Alternative Splicing
A surprising finding from the human genomic sequencing project was the relatively low number of predicted protein-coding genes, currently estimated at around 30,000. This result has caused increased interest in the phenomenon of alternative splicing, which allows the production of more than one mRNA, and therefore more than one protein product, from a single gene. Several general forms of alternative splicing are commonly found. Exons can be excluded from the mRNAs, or introns can be included.
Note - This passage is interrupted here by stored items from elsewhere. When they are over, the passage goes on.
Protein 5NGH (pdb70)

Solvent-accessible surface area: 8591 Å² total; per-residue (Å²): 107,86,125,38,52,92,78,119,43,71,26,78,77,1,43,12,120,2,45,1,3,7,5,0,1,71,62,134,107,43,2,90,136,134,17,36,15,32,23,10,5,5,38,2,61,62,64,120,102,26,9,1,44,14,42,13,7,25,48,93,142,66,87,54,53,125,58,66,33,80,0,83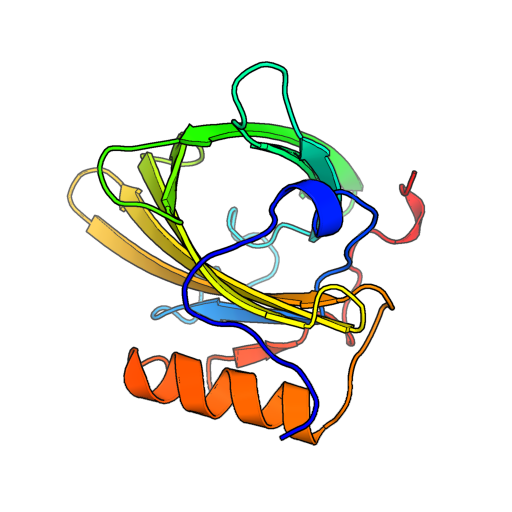,100,54,182,73,108,7,34,5,14,18,135,46,80,36,100,2,49,16,86,7,13,3,0,32,38,115,44,7,0,0,18,14,28,58,9,43,41,166,118,111,77,16,43,13,1,19,0,0,0,54,119,50,73,14,46,124,102,6,125,51,81,0,44,102,53,0,79,110,48,57,2,80,140,124,25,27,20,47,0,46,142,66,114,23,3,81,162,50,60,82

InterPro domains:
  IPR000566 Lipocalin/cytosolic fatty-acid binding domain [PF00061] (87-225)
  IPR002345 Lipocalin [PTHR11430] (59-229)
  IPR002971 Major urinary protein [PR01221] (70-84)
  IPR002971 Major urinary protein [PR01221] (87-105)
  IPR002971 Major urinary protein [PR01221] (117-138)
  IPR002971 Major urinary protein [PR01221] (150-162)
  IPR002971 Major urinary protein [PR01221] (164-179)
  IPR002971 Major urinary protein [PR01221] (185-206)
  IPR002971 Major urinary protein [PR01221] (213-230)
  IPR012674 Calycin [G3DSA:2.40.128.20] (71-238)
  IPR012674 Calycin [SSF50814] (81-230)
  IPR022272 Lipocalin family conserved site [PS00213] (80-93)

CATH classification: 2.40.128.20

Structure (mmCIF, N/CA/C/O backbone):
data_5NGH
#
_entry.id   5NGH
#
_cell.length_a   94.030
_cell.length_b   94.030
_cell.length_c   114.530
_cell.angle_alpha   90.00
_cell.angle_beta   90.00
_cell.angle_gamma   120.00
#
_symmetry.space_group_name_H-M   'P 65 2 2'
#
loop_
_entity.id
_entity.type
_entity.pdbx_description
1 polymer 'Odorant Binding Protein 3'
2 non-polymer 2-AMINO-2-HYDROXYMETHYL-PROPANE-1,3-DIOL
3 water water
#
loop_
_atom_site.group_PDB
_atom_site.id
_atom_site.type_symbol
_atom_site.label_atom_id
_atom_site.label_alt_id
_atom_site.label_comp_id
_atom_site.label_asym_id
_atom_site.label_entity_id
_atom_site.label_seq_id
_atom_site.pdbx_PDB_ins_code
_atom_site.Cartn_x
_atom_site.Cartn_y
_atom_site.Cartn_z
_atom_site.occupancy
_atom_site.B_iso_or_equiv
_atom_site.auth_seq_id
_atom_site.auth_comp_id
_atom_site.auth_asym_id
_atom_site.auth_atom_id
_atom_site.pdbx_PDB_model_num
ATOM 1 N N . GLU A 1 3 ? 8.634 -40.354 -1.935 1.00 119.09 3 GLU A N 1
ATOM 2 C CA . GLU A 1 3 ? 7.563 -40.210 -0.954 1.00 118.05 3 GLU A CA 1
ATOM 3 C C . GLU A 1 3 ? 7.674 -38.877 -0.161 1.00 118.31 3 GLU A C 1
ATOM 4 O O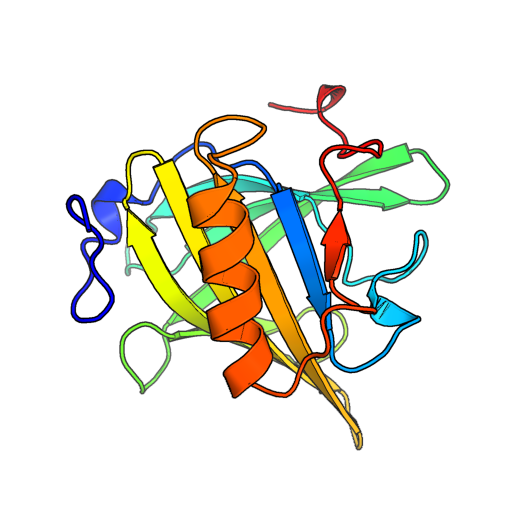 . GLU A 1 3 ? 8.532 -38.046 -0.490 1.00 116.47 3 GLU A O 1
ATOM 6 N N . GLY A 1 4 ? 6.788 -38.687 0.828 1.00 114.96 4 GLY A N 1
ATOM 7 C CA . GLY A 1 4 ? 6.734 -37.548 1.757 1.00 114.60 4 GLY A CA 1
ATOM 8 C C . GLY A 1 4 ? 6.681 -36.143 1.184 1.00 119.01 4 GLY A C 1
ATOM 9 O O . GLY A 1 4 ? 5.667 -35.746 0.605 1.00 119.63 4 GLY A O 1
ATOM 10 N N . ASN A 1 5 ? 7.783 -35.365 1.401 1.00 114.55 5 ASN A N 1
ATOM 11 C CA . ASN A 1 5 ? 7.954 -33.965 0.968 1.00 113.04 5 ASN A CA 1
ATOM 12 C C . ASN A 1 5 ? 9.427 -33.572 0.679 1.00 111.92 5 ASN A C 1
ATOM 13 O O . ASN A 1 5 ? 9.843 -32.453 1.008 1.00 111.43 5 ASN A O 1
ATOM 18 N N . ASP A 1 6 ? 10.201 -34.483 0.051 1.00 104.78 6 ASP A N 1
ATOM 19 C CA . ASP A 1 6 ? 11.609 -34.218 -0.278 1.00 102.77 6 ASP A CA 1
ATOM 20 C C . ASP A 1 6 ? 11.749 -33.330 -1.500 1.00 104.37 6 ASP A C 1
ATOM 21 O O . ASP A 1 6 ? 10.963 -33.464 -2.435 1.00 104.80 6 ASP A O 1
ATOM 26 N N . VAL A 1 7 ? 12.723 -32.394 -1.469 1.00 98.32 7 VAL A N 1
ATOM 27 C CA . VAL A 1 7 ? 13.018 -31.462 -2.563 1.00 96.59 7 VAL A CA 1
ATOM 28 C C . VAL A 1 7 ? 14.459 -31.692 -3.034 1.00 97.06 7 VAL A C 1
ATOM 29 O O . VAL A 1 7 ? 15.372 -31.747 -2.207 1.00 95.99 7 VAL A O 1
ATOM 33 N N . ARG A 1 8 ? 14.649 -31.864 -4.360 1.00 90.89 8 ARG A N 1
ATOM 34 C CA . ARG A 1 8 ? 15.959 -32.096 -4.980 1.00 88.77 8 ARG A CA 1
ATOM 35 C C . ARG A 1 8 ? 16.296 -31.045 -6.046 1.00 90.41 8 ARG A C 1
ATOM 36 O O . ARG A 1 8 ? 17.374 -31.103 -6.638 1.00 88.53 8 ARG A O 1
ATOM 41 N N . ARG A 1 9 ? 15.397 -30.070 -6.274 1.00 87.79 9 ARG A N 1
ATOM 42 C CA . ARG A 1 9 ? 15.618 -29.063 -7.312 1.00 88.55 9 ARG A CA 1
ATOM 43 C C . ARG A 1 9 ? 16.105 -27.711 -6.791 1.00 92.75 9 ARG A C 1
ATOM 44 O O . ARG A 1 9 ? 17.313 -27.503 -6.698 1.00 90.91 9 ARG A O 1
ATOM 46 N N . ASN A 1 10 ? 15.160 -26.798 -6.497 1.00 90.99 10 ASN A N 1
ATOM 47 C CA . ASN A 1 10 ? 15.386 -25.443 -6.025 1.00 90.97 10 ASN A CA 1
ATOM 48 C C . ASN A 1 10 ? 15.253 -25.452 -4.533 1.00 96.68 10 ASN A C 1
ATOM 49 O O . ASN A 1 10 ? 14.271 -25.982 -3.992 1.00 97.67 10 ASN A O 1
ATOM 54 N N . PHE A 1 11 ? 16.270 -24.913 -3.863 1.00 92.47 11 PHE A N 1
ATOM 55 C CA . PHE A 1 11 ? 16.366 -24.956 -2.420 1.00 91.57 11 PHE A CA 1
ATOM 56 C C . PHE A 1 11 ? 15.940 -23.696 -1.686 1.00 96.69 11 PHE A C 1
ATOM 57 O O . PHE A 1 11 ? 15.842 -22.624 -2.275 1.00 97.31 11 PHE A O 1
ATOM 65 N N . ASP A 1 12 ? 15.637 -23.878 -0.382 1.00 92.70 12 ASP A N 1
ATOM 66 C CA . ASP A 1 12 ? 15.295 -22.850 0.590 1.00 91.75 12 ASP A CA 1
ATOM 67 C C . ASP A 1 12 ? 16.329 -23.065 1.672 1.00 92.78 12 ASP A C 1
ATOM 68 O O . ASP A 1 12 ? 16.036 -23.579 2.757 1.00 91.74 12 ASP A O 1
ATOM 73 N N . VAL A 1 13 ? 17.5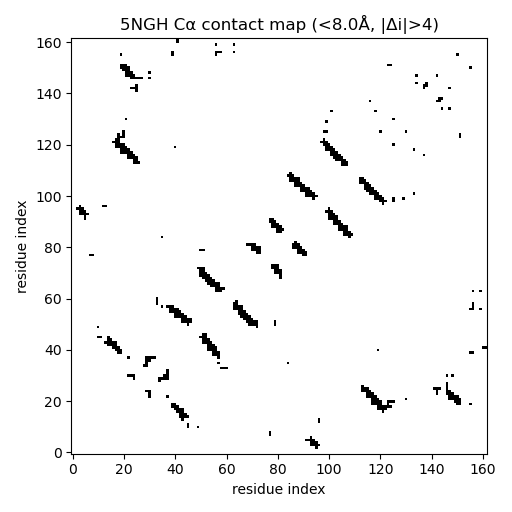78 -22.675 1.335 1.00 87.54 13 VAL A N 1
ATOM 74 C CA . VAL A 1 13 ? 18.781 -22.776 2.167 1.00 86.14 13 VAL A CA 1
ATOM 75 C C . VAL A 1 13 ? 18.472 -22.260 3.595 1.00 89.04 13 VAL A C 1
ATOM 76 O O . VAL A 1 13 ? 18.883 -22.880 4.578 1.00 87.02 13 VAL A O 1
ATOM 80 N N . SER A 1 14 ? 17.649 -21.201 3.680 1.00 87.06 14 SER A N 1
ATOM 81 C CA . SER A 1 14 ? 17.186 -20.550 4.905 1.00 87.58 14 SER A CA 1
ATOM 82 C C . SER A 1 14 ? 16.597 -21.571 5.893 1.00 91.38 14 SER A C 1
ATOM 83 O O . SER A 1 14 ? 16.836 -21.462 7.099 1.00 91.54 14 SER A O 1
ATOM 86 N N . LYS A 1 15 ? 15.882 -22.590 5.372 1.00 87.23 15 LYS A N 1
ATOM 87 C CA . LYS A 1 15 ? 15.260 -23.633 6.193 1.00 86.34 15 LYS A CA 1
ATOM 88 C C . LYS A 1 15 ? 16.151 -24.879 6.351 1.00 86.31 15 LYS A C 1
ATOM 89 O O . LYS A 1 15 ? 15.715 -25.896 6.903 1.00 85.99 15 LYS A O 1
ATOM 92 N N . ILE A 1 16 ? 17.411 -24.778 5.925 1.00 80.09 16 ILE A N 1
ATOM 93 C CA . ILE A 1 16 ? 18.358 -25.871 6.106 1.00 79.17 16 ILE A CA 1
ATOM 94 C C . ILE A 1 16 ? 19.372 -25.496 7.196 1.00 86.34 16 ILE A C 1
ATOM 95 O O . ILE A 1 16 ? 20.026 -26.387 7.739 1.00 86.50 16 ILE A O 1
ATOM 100 N N . SER A 1 17 ? 19.474 -24.183 7.542 1.00 83.65 17 SER A N 1
ATOM 101 C CA . SER A 1 17 ? 20.367 -23.693 8.596 1.00 83.27 17 SER A CA 1
ATOM 102 C C . SER A 1 17 ? 19.866 -24.173 9.957 1.00 85.60 17 SER A C 1
ATOM 103 O O . SER A 1 17 ? 18.714 -23.912 10.331 1.00 86.67 17 SER A O 1
ATOM 106 N N . GLY A 1 18 ? 20.714 -24.923 10.652 1.00 79.39 18 GLY A N 1
ATOM 107 C CA . GLY A 1 18 ? 20.393 -25.473 11.960 1.00 78.33 18 GLY A CA 1
ATOM 108 C C . GLY A 1 18 ? 21.337 -26.565 12.422 1.00 80.83 18 GLY A C 1
ATOM 109 O O . GLY A 1 18 ? 22.469 -26.668 11.943 1.00 81.62 18 GLY A O 1
ATOM 110 N N . TYR A 1 19 ? 20.873 -27.392 13.342 1.00 75.15 19 TYR A N 1
ATOM 111 C CA . TYR A 1 19 ? 21.680 -28.457 13.923 1.00 74.38 19 TYR A CA 1
ATOM 112 C C . TYR A 1 19 ? 21.476 -29.786 13.197 1.00 76.77 19 TYR A C 1
ATOM 113 O O . TYR A 1 19 ? 20.404 -30.383 13.269 1.00 76.14 19 TYR A O 1
ATOM 122 N N . TRP A 1 20 ? 22.516 -30.244 12.506 1.00 72.95 20 TRP A N 1
ATOM 123 C CA . TRP A 1 20 ? 22.553 -31.521 11.789 1.00 72.34 20 TRP A CA 1
ATOM 124 C C . TRP A 1 20 ? 23.485 -32.500 12.527 1.00 70.74 20 TRP A C 1
ATOM 125 O O . TRP A 1 20 ? 24.295 -32.074 13.334 1.00 68.64 20 TRP A O 1
ATOM 136 N N . TYR A 1 21 ? 23.381 -33.800 12.232 1.00 66.88 21 TYR A N 1
ATOM 137 C CA . TYR A 1 21 ? 24.252 -34.866 12.759 1.00 66.55 21 TYR A CA 1
ATOM 138 C C . TYR A 1 21 ? 24.955 -35.502 11.525 1.00 69.83 21 TYR A C 1
ATOM 139 O O . TYR A 1 21 ? 25.069 -34.845 10.494 1.00 70.64 21 TYR A O 1
ATOM 148 N N . SER A 1 22 ? 25.467 -36.723 11.621 1.00 63.79 22 SER A N 1
ATOM 149 C CA . SER A 1 22 ? 26.129 -37.368 10.495 1.00 62.75 22 SER A CA 1
ATOM 150 C C . SER A 1 22 ? 25.817 -38.838 10.657 1.00 65.11 22 SER A C 1
ATOM 151 O O . SER A 1 22 ? 26.251 -39.437 11.632 1.00 65.62 22 SER A O 1
ATOM 154 N N . VAL A 1 23 ? 24.972 -39.382 9.790 1.00 60.18 23 VAL A N 1
ATOM 155 C CA . VAL A 1 23 ? 24.486 -40.754 9.877 1.00 60.04 23 VAL A CA 1
ATOM 156 C C . VAL A 1 23 ? 25.380 -41.683 9.118 1.00 69.21 23 VAL A C 1
ATOM 157 O O . VAL A 1 23 ? 25.954 -42.586 9.726 1.00 69.54 23 VAL A O 1
ATOM 161 N N . LEU A 1 24 ? 25.508 -41.470 7.786 1.00 69.19 24 LEU A N 1
ATOM 162 C CA . LEU A 1 24 ? 26.350 -42.277 6.912 1.00 69.69 24 LEU A CA 1
ATOM 163 C C . LEU A 1 24 ? 27.288 -41.421 6.105 1.00 74.78 24 LEU A C 1
ATOM 164 O O . LEU A 1 24 ? 26.915 -40.325 5.676 1.00 72.39 24 LEU A O 1
ATOM 169 N N . LEU A 1 25 ? 28.522 -41.929 5.923 1.00 74.88 25 LEU A N 1
ATOM 170 C CA . LEU A 1 25 ? 29.609 -41.297 5.171 1.00 76.46 25 LEU A CA 1
ATOM 171 C C . LEU A 1 25 ? 30.204 -42.381 4.300 1.00 86.06 25 LEU A C 1
ATOM 172 O O . LEU A 1 25 ? 30.576 -43.436 4.825 1.00 86.42 25 LEU A O 1
ATOM 177 N N . ALA A 1 26 ? 30.251 -42.144 2.969 1.00 85.26 26 ALA A N 1
ATOM 178 C CA . ALA A 1 26 ? 30.770 -43.098 1.990 1.00 86.05 26 ALA A CA 1
ATOM 179 C C . ALA A 1 26 ? 31.659 -42.429 0.922 1.00 92.30 26 ALA A C 1
ATOM 180 O O . ALA A 1 26 ? 31.453 -41.257 0.610 1.00 90.47 26 ALA A O 1
ATOM 182 N N . SER A 1 27 ? 32.635 -43.180 0.360 1.00 93.11 27 SER A N 1
ATOM 183 C CA . SER A 1 27 ? 33.539 -42.710 -0.710 1.00 95.22 27 SER A CA 1
ATOM 184 C C . SER A 1 27 ? 33.882 -43.826 -1.708 1.00 102.74 27 SER A C 1
ATOM 185 O O . SER A 1 27 ? 33.536 -44.989 -1.469 1.00 102.34 27 SER A O 1
ATOM 188 N N . ASP A 1 28 ? 34.575 -43.469 -2.821 1.00 102.22 28 ASP A N 1
ATOM 189 C CA . ASP A 1 28 ? 35.022 -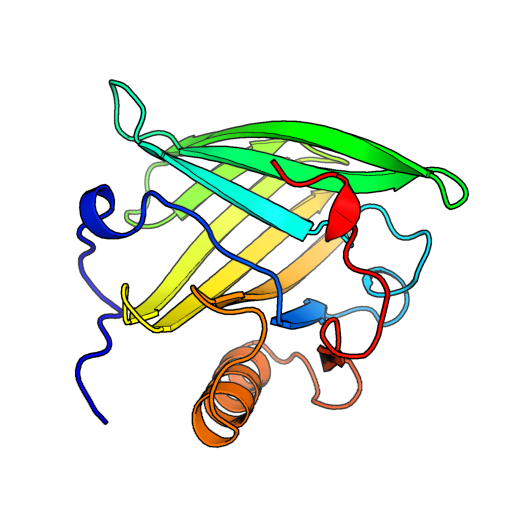44.425 -3.853 1.00 103.32 28 ASP A CA 1
ATOM 190 C C . ASP A 1 28 ? 36.150 -45.314 -3.320 1.00 110.40 28 ASP A C 1
ATOM 191 O O . ASP A 1 28 ? 36.311 -46.442 -3.790 1.00 110.52 28 ASP A O 1
ATOM 196 N N . VAL A 1 29 ? 36.923 -44.807 -2.339 1.00 108.68 29 VAL A N 1
ATOM 197 C CA . VAL A 1 29 ? 38.019 -45.531 -1.690 1.00 109.22 29 VAL A CA 1
ATOM 198 C C . VAL A 1 29 ? 37.624 -45.998 -0.290 1.00 114.05 29 VAL A C 1
ATOM 199 O O . VAL A 1 29 ? 36.921 -45.277 0.423 1.00 113.61 29 VAL A O 1
ATOM 203 N N . ARG A 1 30 ? 38.069 -47.205 0.098 1.00 110.80 30 ARG A N 1
ATOM 204 C CA . ARG A 1 30 ? 37.777 -47.779 1.411 1.00 110.57 30 ARG A CA 1
ATOM 205 C C . ARG A 1 30 ? 38.472 -47.023 2.551 1.00 114.43 30 ARG A C 1
ATOM 206 O O . ARG A 1 30 ? 37.870 -46.792 3.602 1.00 113.97 30 ARG A O 1
ATOM 214 N N . GLU A 1 31 ? 39.727 -46.616 2.320 1.00 111.20 31 GLU A N 1
ATOM 215 C CA . GLU A 1 31 ? 40.563 -45.942 3.304 1.00 111.00 31 GLU A CA 1
ATOM 216 C C . GLU A 1 31 ? 40.099 -44.523 3.689 1.00 114.94 31 GLU A C 1
ATOM 217 O O . GLU A 1 31 ? 40.279 -44.169 4.852 1.00 115.68 31 GLU A O 1
ATOM 223 N N . LYS A 1 32 ? 39.513 -43.720 2.769 1.00 110.22 32 LYS A N 1
ATOM 224 C CA . LYS A 1 32 ? 39.132 -42.346 3.133 1.00 109.54 32 LYS A CA 1
ATOM 225 C C . LYS A 1 32 ? 37.872 -42.260 4.045 1.00 112.33 32 LYS A C 1
ATOM 226 O O . LYS A 1 32 ? 37.512 -41.159 4.485 1.00 110.67 32 LYS A O 1
ATOM 232 N N . THR A 1 33 ? 37.267 -43.416 4.390 1.00 109.44 33 THR A N 1
ATOM 233 C CA . THR A 1 33 ? 36.135 -43.466 5.319 1.00 109.98 33 THR A CA 1
ATOM 234 C C . THR A 1 33 ? 36.557 -44.093 6.666 1.00 116.59 33 THR A C 1
ATOM 235 O O . THR A 1 33 ? 35.723 -44.271 7.563 1.00 115.68 33 THR A O 1
ATOM 239 N N . GLU A 1 34 ? 37.862 -44.420 6.789 1.00 115.76 34 GLU A N 1
ATOM 240 C CA . GLU A 1 34 ? 38.456 -45.001 7.992 1.00 116.73 34 GLU A CA 1
ATOM 241 C C . GLU A 1 34 ? 38.682 -43.954 9.088 1.00 122.69 34 GLU A C 1
ATOM 242 O O . GLU A 1 34 ? 38.554 -42.746 8.847 1.00 123.02 34 GLU A O 1
ATOM 248 N N . GLU A 1 35 ? 39.023 -44.439 10.297 1.00 119.02 35 GLU A N 1
ATOM 249 C CA . GLU A 1 35 ? 39.222 -43.664 11.520 1.00 118.55 35 GLU A CA 1
ATOM 250 C C . GLU A 1 35 ? 40.106 -42.396 11.359 1.00 120.33 35 GLU A C 1
ATOM 251 O O . GLU A 1 35 ? 39.593 -41.284 11.514 1.00 120.32 35 GLU A O 1
ATOM 257 N N . ASN A 1 36 ? 41.396 -42.553 11.022 1.00 114.50 36 ASN A N 1
ATOM 258 C CA . ASN A 1 36 ? 42.325 -41.425 10.925 1.00 113.13 36 ASN A CA 1
ATOM 259 C C . ASN A 1 36 ?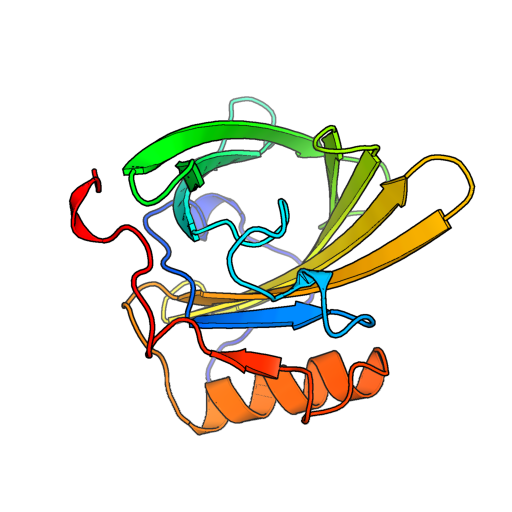 42.262 -40.635 9.602 1.00 113.04 36 ASN A C 1
ATOM 260 O O . ASN A 1 36 ? 43.025 -39.671 9.444 1.00 112.39 36 ASN A O 1
ATOM 265 N N . SER A 1 37 ? 41.335 -41.001 8.686 1.00 106.45 37 SER A N 1
ATOM 266 C CA . SER A 1 37 ? 41.179 -40.323 7.394 1.00 104.51 37 SER A CA 1
ATOM 267 C C . SER A 1 37 ? 40.580 -38.930 7.569 1.00 103.72 37 SER A C 1
ATOM 268 O O . SER A 1 37 ? 39.513 -38.787 8.170 1.00 103.58 37 SER A O 1
ATOM 271 N N . SER A 1 38 ? 41.277 -37.909 7.057 1.00 96.24 38 SER A N 1
ATOM 272 C CA . SER A 1 38 ? 40.888 -36.498 7.137 1.00 94.33 38 SER A CA 1
ATOM 273 C C . SER A 1 38 ? 39.415 -36.217 6.793 1.00 93.82 38 SER A C 1
ATOM 274 O O . SER A 1 38 ? 38.782 -35.379 7.416 1.00 94.05 38 SER A O 1
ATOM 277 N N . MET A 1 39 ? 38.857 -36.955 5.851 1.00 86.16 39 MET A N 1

Some genes have arrays of multiple alternative exons, only one of which is included in each mRNA. In addition, the use of alternative splice sites can generate longer or shorter forms of individual exons (Fig. 16-6).
Figure 16-6 alternative splicing can generate multiple different proteins from a single gene. Here are some of the possible mRNA and protein products of a gene whose pre-mRNA is subject to alternative splicing. Left, Examples show the other effects of skipping one or more internal exons, which produces a set of related proteins with different combinations of “modules.” Right, Examples show the effects of alternative splice sites. In the case shown, the use of alternative 3′ splice sites redefines the 5′ end of the downstream exon. This can lead to the inclusion of additional amino acids in the protein product. Use of an alternative splice site can also cause the exon to be read in a different reading frame (green asterisk), changing the amino acid sequence. If the alternative reading frame contains a translation stop codon (red asterisk), a truncated protein will be produced, and the mRNA will generally be targeted for rapid degradation by the NMD pathway (Fig. 16-1).